> _WHAT IS REQUIRED_
Print, from the listing below, the lines starting at the line containing "ATOM 204 C CA" and ending at the line containing "ATOM 226 N N", exactly as they stand, and print nothing else.

> _AVAILABLE RECORDS_

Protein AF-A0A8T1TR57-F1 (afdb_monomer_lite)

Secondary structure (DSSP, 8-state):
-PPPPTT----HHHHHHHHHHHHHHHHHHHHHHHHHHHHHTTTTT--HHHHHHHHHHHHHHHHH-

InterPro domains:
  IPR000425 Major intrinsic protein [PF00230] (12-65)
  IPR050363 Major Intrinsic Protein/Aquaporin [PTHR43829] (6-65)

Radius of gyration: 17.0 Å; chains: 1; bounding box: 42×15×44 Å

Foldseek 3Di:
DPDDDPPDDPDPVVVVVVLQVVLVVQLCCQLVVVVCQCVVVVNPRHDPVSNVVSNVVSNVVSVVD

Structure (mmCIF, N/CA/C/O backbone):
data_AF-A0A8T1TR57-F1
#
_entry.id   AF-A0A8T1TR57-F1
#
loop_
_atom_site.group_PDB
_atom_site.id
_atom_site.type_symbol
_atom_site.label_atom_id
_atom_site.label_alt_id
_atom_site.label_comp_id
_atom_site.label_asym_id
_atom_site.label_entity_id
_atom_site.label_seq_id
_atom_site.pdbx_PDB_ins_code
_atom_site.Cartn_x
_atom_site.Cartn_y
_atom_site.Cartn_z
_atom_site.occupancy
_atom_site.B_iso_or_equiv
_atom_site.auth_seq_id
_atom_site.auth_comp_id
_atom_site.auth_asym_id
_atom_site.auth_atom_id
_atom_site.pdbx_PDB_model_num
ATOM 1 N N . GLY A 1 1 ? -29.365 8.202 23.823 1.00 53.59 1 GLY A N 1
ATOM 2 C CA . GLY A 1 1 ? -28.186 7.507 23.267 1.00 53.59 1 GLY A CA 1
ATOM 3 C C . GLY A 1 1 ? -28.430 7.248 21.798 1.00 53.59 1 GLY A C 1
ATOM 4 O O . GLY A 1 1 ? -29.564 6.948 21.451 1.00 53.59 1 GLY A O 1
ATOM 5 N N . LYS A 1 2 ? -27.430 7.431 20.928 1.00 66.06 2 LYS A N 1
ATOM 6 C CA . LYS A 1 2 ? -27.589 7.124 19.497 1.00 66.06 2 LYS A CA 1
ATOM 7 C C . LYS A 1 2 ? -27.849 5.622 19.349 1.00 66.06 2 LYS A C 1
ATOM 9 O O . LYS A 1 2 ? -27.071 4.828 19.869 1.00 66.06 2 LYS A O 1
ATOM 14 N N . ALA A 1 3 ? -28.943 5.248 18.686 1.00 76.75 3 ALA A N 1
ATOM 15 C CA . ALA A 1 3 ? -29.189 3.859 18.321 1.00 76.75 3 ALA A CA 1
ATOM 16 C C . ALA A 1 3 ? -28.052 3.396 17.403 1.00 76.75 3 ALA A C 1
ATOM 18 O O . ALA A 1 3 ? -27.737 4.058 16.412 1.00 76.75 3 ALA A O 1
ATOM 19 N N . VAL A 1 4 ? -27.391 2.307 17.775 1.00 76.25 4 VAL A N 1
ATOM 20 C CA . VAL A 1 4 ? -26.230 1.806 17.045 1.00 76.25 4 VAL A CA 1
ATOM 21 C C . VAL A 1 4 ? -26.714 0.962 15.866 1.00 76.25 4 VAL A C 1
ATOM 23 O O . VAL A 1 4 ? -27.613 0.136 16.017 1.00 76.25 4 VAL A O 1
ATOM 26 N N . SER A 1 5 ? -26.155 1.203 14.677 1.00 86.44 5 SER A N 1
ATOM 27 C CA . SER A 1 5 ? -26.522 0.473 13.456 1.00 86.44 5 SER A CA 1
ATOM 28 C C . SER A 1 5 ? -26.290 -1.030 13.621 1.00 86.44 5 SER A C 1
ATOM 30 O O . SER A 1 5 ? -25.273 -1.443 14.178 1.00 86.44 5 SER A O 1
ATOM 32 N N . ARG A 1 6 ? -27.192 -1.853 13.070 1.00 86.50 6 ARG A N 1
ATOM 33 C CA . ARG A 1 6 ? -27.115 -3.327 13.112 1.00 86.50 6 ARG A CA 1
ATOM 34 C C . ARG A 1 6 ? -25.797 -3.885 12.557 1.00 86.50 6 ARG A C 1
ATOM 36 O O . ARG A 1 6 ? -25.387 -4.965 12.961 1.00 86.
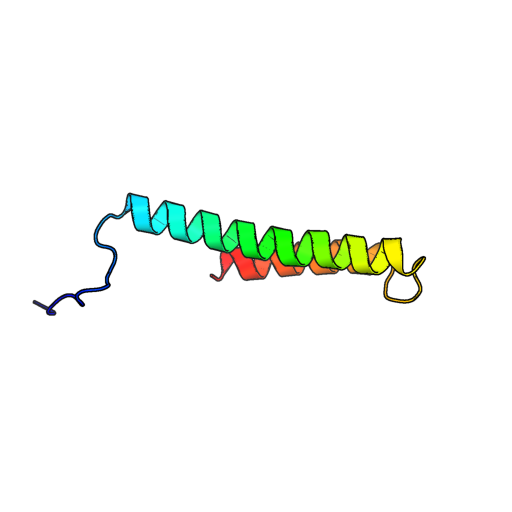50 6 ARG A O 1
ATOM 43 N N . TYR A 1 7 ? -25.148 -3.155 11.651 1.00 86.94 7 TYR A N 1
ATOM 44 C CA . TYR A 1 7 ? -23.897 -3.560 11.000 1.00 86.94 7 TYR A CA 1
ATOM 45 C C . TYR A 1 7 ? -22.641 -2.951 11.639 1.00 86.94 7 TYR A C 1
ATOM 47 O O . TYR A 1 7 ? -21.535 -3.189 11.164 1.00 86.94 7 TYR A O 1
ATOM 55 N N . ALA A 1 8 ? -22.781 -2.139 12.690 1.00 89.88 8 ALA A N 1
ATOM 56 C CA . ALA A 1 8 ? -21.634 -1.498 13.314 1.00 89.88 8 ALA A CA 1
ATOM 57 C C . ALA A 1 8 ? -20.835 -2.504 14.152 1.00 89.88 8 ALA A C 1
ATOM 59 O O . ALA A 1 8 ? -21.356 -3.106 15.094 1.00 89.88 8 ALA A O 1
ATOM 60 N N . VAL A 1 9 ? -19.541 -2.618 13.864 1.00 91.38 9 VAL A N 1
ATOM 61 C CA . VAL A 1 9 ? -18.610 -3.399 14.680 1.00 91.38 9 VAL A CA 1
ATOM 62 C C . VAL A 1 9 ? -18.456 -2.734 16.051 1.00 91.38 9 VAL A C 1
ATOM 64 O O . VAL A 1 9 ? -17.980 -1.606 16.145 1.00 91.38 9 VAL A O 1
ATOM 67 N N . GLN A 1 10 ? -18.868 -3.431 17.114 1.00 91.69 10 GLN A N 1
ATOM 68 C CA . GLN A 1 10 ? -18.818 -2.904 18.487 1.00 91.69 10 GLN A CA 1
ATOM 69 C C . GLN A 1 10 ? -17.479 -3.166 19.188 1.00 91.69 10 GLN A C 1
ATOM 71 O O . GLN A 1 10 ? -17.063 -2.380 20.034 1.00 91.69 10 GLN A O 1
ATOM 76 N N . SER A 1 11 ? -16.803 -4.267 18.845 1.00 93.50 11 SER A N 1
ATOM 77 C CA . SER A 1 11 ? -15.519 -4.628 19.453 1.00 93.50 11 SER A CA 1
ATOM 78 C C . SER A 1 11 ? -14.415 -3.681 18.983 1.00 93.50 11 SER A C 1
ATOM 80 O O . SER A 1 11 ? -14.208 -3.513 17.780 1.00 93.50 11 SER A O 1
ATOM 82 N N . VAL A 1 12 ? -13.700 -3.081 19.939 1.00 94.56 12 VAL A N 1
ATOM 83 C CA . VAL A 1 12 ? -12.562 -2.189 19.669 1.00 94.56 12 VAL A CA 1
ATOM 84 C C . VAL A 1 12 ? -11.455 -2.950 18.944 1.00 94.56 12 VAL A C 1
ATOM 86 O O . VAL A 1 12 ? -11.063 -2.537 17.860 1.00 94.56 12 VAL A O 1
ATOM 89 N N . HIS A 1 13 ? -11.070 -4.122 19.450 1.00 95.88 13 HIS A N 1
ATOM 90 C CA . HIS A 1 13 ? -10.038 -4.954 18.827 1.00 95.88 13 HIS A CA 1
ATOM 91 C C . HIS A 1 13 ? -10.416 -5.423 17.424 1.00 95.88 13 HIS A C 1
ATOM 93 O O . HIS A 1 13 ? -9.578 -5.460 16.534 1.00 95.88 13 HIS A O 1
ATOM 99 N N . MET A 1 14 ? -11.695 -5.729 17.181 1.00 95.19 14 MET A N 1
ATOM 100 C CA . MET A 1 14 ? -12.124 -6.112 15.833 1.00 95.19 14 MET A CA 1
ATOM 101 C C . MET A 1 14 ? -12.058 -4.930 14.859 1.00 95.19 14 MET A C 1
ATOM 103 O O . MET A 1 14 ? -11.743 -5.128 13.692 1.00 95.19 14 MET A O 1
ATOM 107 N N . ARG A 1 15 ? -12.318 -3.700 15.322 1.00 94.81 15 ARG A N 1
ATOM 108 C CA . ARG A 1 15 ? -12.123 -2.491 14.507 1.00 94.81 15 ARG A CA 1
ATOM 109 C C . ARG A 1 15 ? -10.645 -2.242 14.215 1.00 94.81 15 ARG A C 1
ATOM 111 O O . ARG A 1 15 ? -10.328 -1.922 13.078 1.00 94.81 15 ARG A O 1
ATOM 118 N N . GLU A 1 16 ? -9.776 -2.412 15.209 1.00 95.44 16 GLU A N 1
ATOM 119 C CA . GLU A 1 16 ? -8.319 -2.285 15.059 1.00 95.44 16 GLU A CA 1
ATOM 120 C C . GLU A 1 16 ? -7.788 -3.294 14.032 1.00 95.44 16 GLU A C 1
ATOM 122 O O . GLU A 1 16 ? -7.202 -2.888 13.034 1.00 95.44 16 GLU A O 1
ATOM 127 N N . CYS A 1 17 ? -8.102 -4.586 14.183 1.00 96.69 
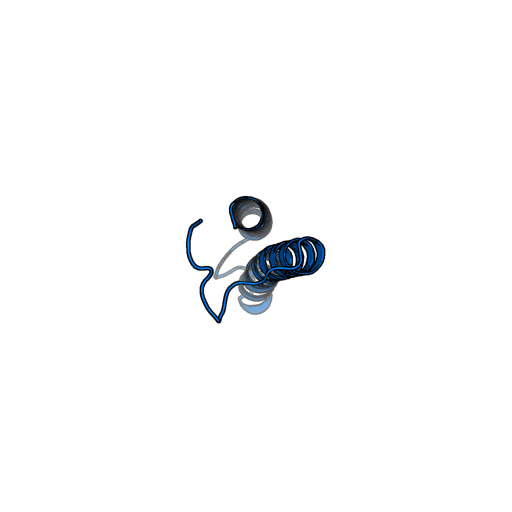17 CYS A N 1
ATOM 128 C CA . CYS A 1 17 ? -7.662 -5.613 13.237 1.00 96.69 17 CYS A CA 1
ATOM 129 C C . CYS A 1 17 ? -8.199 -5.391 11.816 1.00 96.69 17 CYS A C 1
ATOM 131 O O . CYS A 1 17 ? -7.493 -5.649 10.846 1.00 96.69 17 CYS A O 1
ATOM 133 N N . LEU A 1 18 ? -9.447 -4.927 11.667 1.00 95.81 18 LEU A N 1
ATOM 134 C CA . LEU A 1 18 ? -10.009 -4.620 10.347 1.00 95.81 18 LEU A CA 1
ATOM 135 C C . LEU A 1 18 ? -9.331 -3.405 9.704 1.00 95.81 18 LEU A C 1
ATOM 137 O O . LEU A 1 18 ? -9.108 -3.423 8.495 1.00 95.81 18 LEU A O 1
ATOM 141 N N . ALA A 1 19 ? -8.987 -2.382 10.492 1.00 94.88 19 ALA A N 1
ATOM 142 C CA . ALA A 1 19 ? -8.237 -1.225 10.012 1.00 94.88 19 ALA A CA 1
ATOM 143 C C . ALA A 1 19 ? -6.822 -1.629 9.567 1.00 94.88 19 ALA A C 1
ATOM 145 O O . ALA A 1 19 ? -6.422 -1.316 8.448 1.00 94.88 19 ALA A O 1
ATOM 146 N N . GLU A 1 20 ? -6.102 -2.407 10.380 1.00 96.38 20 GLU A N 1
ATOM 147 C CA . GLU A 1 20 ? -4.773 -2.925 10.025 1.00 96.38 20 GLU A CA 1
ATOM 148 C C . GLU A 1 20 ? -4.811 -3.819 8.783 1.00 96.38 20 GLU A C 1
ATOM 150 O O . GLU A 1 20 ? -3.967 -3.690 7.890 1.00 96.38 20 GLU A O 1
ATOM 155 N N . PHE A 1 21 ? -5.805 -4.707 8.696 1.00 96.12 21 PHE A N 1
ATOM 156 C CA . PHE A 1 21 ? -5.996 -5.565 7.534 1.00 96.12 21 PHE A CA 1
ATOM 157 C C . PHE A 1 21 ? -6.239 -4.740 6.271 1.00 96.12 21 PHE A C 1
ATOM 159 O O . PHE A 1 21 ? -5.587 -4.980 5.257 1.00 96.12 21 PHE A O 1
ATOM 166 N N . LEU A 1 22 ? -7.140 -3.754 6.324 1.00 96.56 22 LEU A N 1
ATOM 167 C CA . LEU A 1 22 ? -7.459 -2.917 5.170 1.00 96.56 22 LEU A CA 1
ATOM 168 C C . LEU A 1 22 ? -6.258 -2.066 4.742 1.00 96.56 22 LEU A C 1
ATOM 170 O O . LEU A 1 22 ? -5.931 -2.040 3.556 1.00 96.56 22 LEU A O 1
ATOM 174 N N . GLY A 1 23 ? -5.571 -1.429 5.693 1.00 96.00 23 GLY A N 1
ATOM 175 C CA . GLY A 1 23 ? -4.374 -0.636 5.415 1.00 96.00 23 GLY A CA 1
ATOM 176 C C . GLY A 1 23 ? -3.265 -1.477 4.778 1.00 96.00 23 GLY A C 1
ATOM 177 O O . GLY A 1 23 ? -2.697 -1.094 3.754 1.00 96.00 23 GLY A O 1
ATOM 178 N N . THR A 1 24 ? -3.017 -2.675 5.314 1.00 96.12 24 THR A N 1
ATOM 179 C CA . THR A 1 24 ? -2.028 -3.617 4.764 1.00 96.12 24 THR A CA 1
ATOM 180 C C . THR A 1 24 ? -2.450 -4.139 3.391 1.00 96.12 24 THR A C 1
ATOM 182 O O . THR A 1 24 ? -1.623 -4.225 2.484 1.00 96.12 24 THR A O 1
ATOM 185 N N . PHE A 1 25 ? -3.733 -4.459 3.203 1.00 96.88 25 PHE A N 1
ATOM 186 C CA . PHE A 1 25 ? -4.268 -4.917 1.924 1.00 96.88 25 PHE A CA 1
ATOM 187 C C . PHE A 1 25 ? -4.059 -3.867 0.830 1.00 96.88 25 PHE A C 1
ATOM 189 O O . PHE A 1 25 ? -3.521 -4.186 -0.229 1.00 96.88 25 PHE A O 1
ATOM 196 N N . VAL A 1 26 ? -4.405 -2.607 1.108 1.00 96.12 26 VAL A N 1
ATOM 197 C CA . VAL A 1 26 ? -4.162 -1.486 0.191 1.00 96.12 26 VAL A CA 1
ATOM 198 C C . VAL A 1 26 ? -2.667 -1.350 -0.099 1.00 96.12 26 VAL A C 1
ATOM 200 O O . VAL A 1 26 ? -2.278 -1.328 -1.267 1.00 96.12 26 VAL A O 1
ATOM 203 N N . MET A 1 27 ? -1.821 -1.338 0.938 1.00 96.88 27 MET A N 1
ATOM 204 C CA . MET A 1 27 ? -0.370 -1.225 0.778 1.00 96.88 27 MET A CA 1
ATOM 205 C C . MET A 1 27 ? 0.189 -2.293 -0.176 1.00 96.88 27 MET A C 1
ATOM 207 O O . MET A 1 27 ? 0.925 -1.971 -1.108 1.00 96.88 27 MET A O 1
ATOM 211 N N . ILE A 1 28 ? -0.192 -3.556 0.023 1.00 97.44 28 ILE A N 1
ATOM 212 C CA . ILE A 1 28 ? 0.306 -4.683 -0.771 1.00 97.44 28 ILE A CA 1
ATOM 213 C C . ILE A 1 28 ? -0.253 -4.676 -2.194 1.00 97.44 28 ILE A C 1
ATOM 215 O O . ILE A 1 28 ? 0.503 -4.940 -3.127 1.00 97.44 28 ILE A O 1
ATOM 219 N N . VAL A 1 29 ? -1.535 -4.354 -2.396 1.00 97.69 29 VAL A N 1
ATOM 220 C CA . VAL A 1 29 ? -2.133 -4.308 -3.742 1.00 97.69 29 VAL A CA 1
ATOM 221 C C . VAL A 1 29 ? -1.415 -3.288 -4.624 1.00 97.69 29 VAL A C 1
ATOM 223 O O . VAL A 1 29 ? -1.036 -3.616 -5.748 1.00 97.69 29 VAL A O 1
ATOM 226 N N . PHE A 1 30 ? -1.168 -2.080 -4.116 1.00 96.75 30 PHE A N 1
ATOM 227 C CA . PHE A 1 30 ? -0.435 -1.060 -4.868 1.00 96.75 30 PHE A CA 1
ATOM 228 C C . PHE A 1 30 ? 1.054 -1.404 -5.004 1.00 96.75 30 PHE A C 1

==

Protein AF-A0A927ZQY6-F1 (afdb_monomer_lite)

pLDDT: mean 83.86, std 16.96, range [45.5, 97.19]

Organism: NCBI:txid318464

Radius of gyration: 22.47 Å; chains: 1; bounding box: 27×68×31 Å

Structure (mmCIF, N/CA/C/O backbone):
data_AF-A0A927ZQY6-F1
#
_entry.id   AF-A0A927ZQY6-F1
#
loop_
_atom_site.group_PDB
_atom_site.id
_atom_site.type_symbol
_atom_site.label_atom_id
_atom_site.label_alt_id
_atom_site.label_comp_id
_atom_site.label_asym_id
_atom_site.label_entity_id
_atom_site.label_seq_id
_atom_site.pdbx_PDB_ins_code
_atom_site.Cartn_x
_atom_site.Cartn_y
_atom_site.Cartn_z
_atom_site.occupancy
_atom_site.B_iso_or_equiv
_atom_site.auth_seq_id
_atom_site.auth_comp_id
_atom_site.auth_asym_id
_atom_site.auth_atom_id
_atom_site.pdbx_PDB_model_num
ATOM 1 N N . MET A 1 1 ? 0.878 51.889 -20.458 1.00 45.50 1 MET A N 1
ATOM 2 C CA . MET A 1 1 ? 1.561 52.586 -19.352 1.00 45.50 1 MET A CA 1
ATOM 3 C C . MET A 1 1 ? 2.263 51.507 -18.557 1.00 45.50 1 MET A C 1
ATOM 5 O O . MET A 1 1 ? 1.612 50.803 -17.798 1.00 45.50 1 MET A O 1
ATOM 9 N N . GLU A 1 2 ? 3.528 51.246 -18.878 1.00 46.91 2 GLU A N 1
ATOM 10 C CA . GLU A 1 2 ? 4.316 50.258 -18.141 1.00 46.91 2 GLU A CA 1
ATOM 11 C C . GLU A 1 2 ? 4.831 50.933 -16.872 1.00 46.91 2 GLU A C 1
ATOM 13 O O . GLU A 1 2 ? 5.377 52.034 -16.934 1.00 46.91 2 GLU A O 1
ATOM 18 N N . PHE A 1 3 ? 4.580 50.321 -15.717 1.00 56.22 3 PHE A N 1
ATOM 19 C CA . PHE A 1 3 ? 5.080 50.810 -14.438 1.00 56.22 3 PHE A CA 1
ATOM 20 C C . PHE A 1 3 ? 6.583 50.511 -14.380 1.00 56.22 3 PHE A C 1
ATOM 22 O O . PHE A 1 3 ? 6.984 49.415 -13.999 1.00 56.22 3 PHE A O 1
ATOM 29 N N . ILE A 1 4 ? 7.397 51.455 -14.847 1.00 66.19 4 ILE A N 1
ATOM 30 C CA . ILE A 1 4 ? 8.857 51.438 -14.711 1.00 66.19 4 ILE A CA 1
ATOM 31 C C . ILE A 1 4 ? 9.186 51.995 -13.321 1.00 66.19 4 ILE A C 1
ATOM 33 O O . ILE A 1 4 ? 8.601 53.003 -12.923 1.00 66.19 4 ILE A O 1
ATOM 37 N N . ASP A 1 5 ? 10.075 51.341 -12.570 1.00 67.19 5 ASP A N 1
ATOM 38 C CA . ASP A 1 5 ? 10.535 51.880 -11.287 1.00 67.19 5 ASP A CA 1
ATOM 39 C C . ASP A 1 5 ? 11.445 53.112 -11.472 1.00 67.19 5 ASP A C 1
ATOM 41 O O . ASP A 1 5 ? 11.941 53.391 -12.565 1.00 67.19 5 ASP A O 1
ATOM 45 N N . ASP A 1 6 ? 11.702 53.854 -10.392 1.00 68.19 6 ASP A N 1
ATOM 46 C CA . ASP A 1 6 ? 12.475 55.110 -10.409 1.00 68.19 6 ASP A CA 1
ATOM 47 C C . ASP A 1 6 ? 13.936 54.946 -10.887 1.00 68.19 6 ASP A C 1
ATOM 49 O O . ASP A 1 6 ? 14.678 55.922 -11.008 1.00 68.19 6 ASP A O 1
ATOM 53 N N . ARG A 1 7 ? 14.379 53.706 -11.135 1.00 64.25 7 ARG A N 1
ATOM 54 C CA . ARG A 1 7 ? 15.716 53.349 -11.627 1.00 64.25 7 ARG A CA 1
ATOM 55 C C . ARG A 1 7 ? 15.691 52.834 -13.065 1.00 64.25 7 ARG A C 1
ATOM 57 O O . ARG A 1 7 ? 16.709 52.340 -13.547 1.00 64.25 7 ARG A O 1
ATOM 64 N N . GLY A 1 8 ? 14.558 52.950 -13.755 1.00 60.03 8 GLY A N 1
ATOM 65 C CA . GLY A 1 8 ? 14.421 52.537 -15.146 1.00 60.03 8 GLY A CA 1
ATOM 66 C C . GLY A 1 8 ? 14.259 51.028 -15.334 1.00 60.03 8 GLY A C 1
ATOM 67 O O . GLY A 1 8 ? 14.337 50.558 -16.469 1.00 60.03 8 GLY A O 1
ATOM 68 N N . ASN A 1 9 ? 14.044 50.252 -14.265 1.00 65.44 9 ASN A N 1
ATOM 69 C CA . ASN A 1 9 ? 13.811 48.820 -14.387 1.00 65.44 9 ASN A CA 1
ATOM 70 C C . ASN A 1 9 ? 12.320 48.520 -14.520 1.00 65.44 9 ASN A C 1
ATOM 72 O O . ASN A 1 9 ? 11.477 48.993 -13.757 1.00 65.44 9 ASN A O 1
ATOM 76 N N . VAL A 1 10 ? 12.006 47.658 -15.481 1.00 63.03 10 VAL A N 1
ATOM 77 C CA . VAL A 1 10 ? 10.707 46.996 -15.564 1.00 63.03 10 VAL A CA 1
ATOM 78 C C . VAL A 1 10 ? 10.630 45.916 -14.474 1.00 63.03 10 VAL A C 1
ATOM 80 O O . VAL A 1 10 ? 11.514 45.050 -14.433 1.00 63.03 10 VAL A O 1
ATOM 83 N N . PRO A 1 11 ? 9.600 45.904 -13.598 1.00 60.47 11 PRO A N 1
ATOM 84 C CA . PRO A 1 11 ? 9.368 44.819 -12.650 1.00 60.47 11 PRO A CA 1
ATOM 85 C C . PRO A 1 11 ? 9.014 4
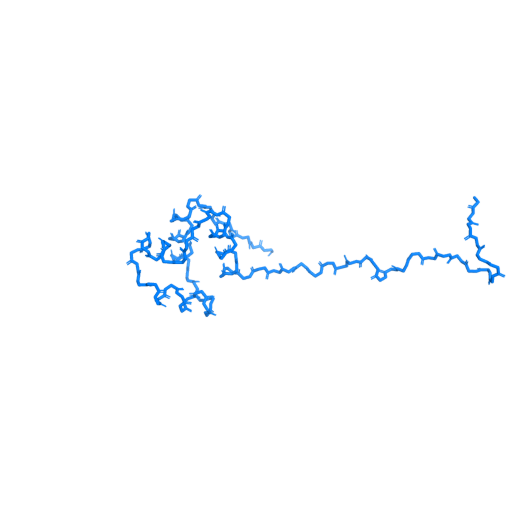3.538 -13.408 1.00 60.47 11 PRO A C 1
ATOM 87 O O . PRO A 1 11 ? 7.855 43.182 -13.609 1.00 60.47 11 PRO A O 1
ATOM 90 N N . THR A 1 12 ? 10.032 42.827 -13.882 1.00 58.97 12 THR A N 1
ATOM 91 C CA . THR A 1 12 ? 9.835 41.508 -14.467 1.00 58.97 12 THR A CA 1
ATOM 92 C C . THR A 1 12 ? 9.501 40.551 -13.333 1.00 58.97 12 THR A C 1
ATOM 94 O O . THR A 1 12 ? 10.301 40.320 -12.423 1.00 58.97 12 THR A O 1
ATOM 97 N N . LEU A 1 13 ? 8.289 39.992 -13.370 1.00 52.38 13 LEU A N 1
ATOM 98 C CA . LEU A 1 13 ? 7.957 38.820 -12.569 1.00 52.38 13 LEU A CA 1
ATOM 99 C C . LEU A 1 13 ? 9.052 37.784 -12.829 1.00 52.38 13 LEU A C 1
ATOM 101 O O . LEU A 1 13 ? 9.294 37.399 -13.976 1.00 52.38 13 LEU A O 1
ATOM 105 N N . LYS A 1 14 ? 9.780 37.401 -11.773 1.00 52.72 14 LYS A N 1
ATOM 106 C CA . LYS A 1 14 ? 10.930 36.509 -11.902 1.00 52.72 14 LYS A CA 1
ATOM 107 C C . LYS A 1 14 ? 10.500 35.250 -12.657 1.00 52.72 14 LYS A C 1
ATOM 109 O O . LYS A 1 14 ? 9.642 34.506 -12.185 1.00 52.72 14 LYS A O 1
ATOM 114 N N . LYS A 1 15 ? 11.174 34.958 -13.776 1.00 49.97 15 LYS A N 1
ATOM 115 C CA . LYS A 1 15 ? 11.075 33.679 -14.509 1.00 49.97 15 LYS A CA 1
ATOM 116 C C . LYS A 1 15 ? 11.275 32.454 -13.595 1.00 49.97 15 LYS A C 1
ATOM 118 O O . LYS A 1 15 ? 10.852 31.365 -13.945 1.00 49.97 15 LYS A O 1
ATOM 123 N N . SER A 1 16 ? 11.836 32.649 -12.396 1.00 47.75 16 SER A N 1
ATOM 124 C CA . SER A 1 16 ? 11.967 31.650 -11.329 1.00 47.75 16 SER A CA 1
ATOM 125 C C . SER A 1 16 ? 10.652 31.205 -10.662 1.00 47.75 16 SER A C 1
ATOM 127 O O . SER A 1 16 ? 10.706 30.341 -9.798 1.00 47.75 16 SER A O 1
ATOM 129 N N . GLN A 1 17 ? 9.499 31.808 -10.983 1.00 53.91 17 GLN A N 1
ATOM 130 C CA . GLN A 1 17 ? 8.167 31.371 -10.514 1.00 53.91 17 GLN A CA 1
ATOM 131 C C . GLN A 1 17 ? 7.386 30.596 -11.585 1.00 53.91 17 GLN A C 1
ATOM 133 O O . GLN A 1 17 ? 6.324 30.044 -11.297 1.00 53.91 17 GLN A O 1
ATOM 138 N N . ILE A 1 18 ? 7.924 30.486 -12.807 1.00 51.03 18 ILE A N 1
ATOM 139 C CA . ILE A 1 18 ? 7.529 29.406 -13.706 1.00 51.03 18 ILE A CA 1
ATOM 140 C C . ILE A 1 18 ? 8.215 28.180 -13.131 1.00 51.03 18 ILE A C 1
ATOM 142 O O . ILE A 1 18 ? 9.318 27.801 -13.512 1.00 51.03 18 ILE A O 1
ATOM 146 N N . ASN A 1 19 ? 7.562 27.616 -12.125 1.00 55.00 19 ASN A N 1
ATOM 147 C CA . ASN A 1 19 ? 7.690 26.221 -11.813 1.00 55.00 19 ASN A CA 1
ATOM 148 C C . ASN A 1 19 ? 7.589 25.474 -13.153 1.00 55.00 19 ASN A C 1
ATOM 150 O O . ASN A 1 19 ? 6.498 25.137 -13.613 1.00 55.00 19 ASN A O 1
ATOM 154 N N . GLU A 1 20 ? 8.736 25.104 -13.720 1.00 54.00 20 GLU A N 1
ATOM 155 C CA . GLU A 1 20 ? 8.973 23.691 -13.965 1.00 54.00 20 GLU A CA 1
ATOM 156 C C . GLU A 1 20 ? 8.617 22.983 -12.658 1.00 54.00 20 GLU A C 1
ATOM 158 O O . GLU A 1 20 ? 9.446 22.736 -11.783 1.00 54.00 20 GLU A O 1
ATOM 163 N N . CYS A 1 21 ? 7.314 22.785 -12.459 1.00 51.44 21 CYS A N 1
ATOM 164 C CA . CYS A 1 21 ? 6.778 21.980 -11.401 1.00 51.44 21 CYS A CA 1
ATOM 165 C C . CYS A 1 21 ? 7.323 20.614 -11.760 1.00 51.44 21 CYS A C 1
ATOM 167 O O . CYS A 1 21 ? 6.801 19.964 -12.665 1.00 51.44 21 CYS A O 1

> _REPLY_
ATOM 204 C CA . MET A 1 27 ? -0.370 -1.225 0.778 1.00 96.88 27 MET A CA 1
ATOM 205 C C . MET A 1 27 ? 0.189 -2.293 -0.176 1.00 96.88 27 MET A C 1
ATOM 207 O O . MET A 1 27 ? 0.925 -1.971 -1.108 1.00 96.88 27 MET A O 1
ATOM 211 N N . ILE A 1 28 ? -0.192 -3.556 0.023 1.00 97.44 28 ILE A N 1
ATOM 212 C CA . ILE A 1 28 ? 0.306 -4.683 -0.771 1.00 97.44 28 ILE A CA 1
ATOM 213 C C . ILE A 1 28 ? -0.253 -4.676 -2.194 1.00 97.44 28 ILE A C 1
ATOM 215 O O . ILE A 1 28 ? 0.503 -4.940 -3.127 1.00 97.44 28 ILE A O 1
ATOM 219 N N . VAL A 1 29 ? -1.535 -4.354 -2.396 1.00 97.69 29 VAL A N 1
ATOM 220 C CA . VAL A 1 29 ? -2.133 -4.308 -3.742 1.00 97.69 29 VAL A CA 1
ATOM 221 C C . VAL A 1 29 ? -1.415 -3.288 -4.624 1.00 97.69 29 VAL A C 1
ATOM 223 O O . VAL A 1 29 ? -1.036 -3.616 -5.748 1.00 97.69 29 VAL A O 1
ATOM 226 N N . PHE A 1 30 ? -1.168 -2.080 -4.116 1.00 96.75 30 PHE A N 1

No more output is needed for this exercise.